▶ **PROBLEM DESCRIPTION**
Look for the word "Complement". Copy every line of the listing where it occurs.

----- RECORDS FOR THE EXERCISE -----

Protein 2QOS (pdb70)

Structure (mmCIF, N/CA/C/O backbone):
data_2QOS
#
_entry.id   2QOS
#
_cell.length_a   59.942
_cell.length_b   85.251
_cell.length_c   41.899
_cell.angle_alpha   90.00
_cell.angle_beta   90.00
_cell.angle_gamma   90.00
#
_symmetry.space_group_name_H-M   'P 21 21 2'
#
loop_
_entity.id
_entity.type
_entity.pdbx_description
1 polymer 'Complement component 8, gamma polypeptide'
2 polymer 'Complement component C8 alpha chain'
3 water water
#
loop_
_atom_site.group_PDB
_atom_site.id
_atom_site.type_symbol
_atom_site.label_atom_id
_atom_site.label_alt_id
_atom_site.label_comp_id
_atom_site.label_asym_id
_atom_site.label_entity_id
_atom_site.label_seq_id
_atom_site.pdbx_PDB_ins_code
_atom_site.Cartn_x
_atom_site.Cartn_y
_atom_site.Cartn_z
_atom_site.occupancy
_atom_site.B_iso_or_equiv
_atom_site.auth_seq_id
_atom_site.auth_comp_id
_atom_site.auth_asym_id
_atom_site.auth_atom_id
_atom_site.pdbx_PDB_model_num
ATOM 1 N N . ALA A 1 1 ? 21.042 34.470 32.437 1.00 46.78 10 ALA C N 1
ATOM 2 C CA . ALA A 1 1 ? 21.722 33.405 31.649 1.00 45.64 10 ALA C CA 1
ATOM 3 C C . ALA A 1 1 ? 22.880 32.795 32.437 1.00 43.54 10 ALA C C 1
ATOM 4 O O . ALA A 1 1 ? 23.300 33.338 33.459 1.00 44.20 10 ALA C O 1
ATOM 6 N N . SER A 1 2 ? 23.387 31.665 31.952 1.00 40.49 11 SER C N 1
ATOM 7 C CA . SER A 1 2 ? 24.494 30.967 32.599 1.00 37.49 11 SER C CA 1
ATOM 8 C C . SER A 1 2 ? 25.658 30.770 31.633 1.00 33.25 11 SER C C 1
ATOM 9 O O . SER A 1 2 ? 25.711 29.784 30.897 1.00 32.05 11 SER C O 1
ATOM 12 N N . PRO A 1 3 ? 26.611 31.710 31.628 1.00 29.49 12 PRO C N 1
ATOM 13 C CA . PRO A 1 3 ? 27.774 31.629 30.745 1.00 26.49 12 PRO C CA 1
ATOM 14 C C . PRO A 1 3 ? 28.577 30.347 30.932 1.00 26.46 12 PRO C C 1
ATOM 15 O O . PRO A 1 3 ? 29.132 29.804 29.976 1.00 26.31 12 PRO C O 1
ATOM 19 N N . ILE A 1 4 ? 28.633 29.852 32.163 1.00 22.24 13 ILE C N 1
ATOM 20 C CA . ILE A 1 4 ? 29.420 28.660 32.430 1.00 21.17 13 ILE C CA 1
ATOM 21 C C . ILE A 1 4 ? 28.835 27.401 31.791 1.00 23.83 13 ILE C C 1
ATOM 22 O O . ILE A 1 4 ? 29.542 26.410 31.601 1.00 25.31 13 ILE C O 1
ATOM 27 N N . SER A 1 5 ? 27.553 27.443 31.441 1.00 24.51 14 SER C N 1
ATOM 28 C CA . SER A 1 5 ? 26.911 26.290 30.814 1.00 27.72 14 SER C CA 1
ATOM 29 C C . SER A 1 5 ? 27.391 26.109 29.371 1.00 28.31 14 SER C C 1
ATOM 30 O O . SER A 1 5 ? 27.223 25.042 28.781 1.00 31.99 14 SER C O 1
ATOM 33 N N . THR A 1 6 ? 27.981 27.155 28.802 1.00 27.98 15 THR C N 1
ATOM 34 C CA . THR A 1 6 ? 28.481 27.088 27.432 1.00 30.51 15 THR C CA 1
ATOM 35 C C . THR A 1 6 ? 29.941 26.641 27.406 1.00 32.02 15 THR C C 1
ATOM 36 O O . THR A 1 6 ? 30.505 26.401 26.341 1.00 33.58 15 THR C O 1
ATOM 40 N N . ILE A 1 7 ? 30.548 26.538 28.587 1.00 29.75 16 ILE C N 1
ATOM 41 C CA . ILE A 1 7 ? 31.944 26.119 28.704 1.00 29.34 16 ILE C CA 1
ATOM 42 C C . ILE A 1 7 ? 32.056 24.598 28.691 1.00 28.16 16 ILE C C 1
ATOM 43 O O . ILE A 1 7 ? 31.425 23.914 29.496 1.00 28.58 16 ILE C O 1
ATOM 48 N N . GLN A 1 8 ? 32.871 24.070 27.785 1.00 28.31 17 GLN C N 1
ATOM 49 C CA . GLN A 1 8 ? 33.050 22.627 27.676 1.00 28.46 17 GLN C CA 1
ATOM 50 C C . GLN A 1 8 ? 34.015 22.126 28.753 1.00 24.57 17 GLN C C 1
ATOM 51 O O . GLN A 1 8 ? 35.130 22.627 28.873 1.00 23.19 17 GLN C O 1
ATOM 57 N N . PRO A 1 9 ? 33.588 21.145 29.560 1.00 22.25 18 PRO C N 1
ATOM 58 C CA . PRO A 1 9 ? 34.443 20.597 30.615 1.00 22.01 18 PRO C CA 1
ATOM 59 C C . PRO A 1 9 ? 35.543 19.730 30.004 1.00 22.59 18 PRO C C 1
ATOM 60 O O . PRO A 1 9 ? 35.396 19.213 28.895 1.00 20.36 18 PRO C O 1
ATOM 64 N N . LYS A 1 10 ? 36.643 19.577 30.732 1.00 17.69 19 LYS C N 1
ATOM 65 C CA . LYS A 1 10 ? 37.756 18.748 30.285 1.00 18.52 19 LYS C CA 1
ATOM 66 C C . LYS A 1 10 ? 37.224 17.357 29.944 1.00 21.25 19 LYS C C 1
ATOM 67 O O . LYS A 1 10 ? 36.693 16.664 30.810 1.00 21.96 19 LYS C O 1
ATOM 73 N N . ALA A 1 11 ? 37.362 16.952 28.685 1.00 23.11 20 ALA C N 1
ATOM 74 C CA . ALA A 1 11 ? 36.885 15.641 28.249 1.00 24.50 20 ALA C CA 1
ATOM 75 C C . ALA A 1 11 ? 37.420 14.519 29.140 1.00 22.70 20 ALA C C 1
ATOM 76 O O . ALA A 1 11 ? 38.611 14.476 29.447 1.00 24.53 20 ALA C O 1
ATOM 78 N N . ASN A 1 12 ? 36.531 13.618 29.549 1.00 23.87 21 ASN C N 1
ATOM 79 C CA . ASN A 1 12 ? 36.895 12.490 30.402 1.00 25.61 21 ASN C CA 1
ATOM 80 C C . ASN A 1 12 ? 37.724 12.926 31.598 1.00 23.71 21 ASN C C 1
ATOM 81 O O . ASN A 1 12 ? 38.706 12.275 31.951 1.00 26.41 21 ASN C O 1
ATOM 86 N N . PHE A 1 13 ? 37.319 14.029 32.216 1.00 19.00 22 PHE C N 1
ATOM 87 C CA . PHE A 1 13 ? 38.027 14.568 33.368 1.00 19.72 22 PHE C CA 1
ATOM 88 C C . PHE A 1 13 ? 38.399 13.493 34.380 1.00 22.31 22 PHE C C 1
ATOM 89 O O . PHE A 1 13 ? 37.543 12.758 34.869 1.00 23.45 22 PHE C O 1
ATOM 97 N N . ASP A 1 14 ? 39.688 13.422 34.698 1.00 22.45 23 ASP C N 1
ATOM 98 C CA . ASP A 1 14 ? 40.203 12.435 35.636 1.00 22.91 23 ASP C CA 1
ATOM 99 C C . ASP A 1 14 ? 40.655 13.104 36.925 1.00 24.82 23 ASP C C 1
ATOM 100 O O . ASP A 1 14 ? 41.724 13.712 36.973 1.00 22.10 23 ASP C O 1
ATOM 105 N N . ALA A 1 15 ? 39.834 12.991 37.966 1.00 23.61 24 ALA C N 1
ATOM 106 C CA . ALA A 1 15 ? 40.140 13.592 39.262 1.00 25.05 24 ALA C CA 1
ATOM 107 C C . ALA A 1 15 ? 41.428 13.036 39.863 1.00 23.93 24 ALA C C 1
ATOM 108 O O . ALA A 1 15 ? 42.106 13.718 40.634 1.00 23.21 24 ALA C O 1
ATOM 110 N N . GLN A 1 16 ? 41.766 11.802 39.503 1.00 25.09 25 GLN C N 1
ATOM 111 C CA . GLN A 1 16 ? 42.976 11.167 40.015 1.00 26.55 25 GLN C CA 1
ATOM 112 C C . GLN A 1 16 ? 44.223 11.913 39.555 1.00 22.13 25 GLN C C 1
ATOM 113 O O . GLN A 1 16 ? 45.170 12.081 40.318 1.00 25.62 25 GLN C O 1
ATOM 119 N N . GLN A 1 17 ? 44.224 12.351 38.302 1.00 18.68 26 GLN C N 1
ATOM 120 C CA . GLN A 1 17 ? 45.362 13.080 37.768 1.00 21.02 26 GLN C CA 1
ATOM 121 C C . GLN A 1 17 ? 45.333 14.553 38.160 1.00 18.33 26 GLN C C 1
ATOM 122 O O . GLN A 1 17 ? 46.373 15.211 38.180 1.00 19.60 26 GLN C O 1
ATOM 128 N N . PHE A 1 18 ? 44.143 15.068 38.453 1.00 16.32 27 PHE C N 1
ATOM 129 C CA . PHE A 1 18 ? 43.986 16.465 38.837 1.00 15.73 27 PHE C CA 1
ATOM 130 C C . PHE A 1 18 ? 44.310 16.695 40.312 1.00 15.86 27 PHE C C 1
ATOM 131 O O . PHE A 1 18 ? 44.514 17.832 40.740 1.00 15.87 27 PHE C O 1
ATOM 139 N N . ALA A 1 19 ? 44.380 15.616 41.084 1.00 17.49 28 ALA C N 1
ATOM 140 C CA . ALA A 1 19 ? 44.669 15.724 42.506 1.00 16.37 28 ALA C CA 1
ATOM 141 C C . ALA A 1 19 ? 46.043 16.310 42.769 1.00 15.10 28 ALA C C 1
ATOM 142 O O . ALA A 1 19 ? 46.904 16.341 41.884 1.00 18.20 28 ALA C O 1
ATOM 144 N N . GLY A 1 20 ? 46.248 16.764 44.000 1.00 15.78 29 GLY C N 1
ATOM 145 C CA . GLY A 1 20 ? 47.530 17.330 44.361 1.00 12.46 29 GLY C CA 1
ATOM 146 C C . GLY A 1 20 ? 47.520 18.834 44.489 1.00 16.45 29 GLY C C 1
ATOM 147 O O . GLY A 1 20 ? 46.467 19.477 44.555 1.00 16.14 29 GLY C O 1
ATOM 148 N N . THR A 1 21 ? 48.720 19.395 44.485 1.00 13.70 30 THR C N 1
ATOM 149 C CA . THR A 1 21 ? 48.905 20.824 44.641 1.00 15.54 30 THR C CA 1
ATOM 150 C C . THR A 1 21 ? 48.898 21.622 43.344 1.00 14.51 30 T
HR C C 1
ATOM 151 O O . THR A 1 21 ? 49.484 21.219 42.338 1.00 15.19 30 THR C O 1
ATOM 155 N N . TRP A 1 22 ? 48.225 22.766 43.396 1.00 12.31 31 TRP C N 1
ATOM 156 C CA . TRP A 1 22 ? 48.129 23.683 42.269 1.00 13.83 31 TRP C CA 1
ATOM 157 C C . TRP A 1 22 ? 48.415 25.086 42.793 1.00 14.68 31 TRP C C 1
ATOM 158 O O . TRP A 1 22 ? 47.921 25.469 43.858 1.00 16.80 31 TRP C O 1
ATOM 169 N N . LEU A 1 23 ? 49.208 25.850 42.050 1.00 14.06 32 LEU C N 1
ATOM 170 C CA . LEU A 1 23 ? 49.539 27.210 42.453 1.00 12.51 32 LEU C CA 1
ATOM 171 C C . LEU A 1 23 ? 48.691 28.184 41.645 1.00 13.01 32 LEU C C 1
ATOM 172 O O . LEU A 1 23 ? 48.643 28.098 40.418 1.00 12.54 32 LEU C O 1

-----

▶ **ANSWER TO THIS EXERCISE**
1 polymer 'Complement component 8, gamma polypeptide'
2 polymer 'Complement component C8 alpha chain'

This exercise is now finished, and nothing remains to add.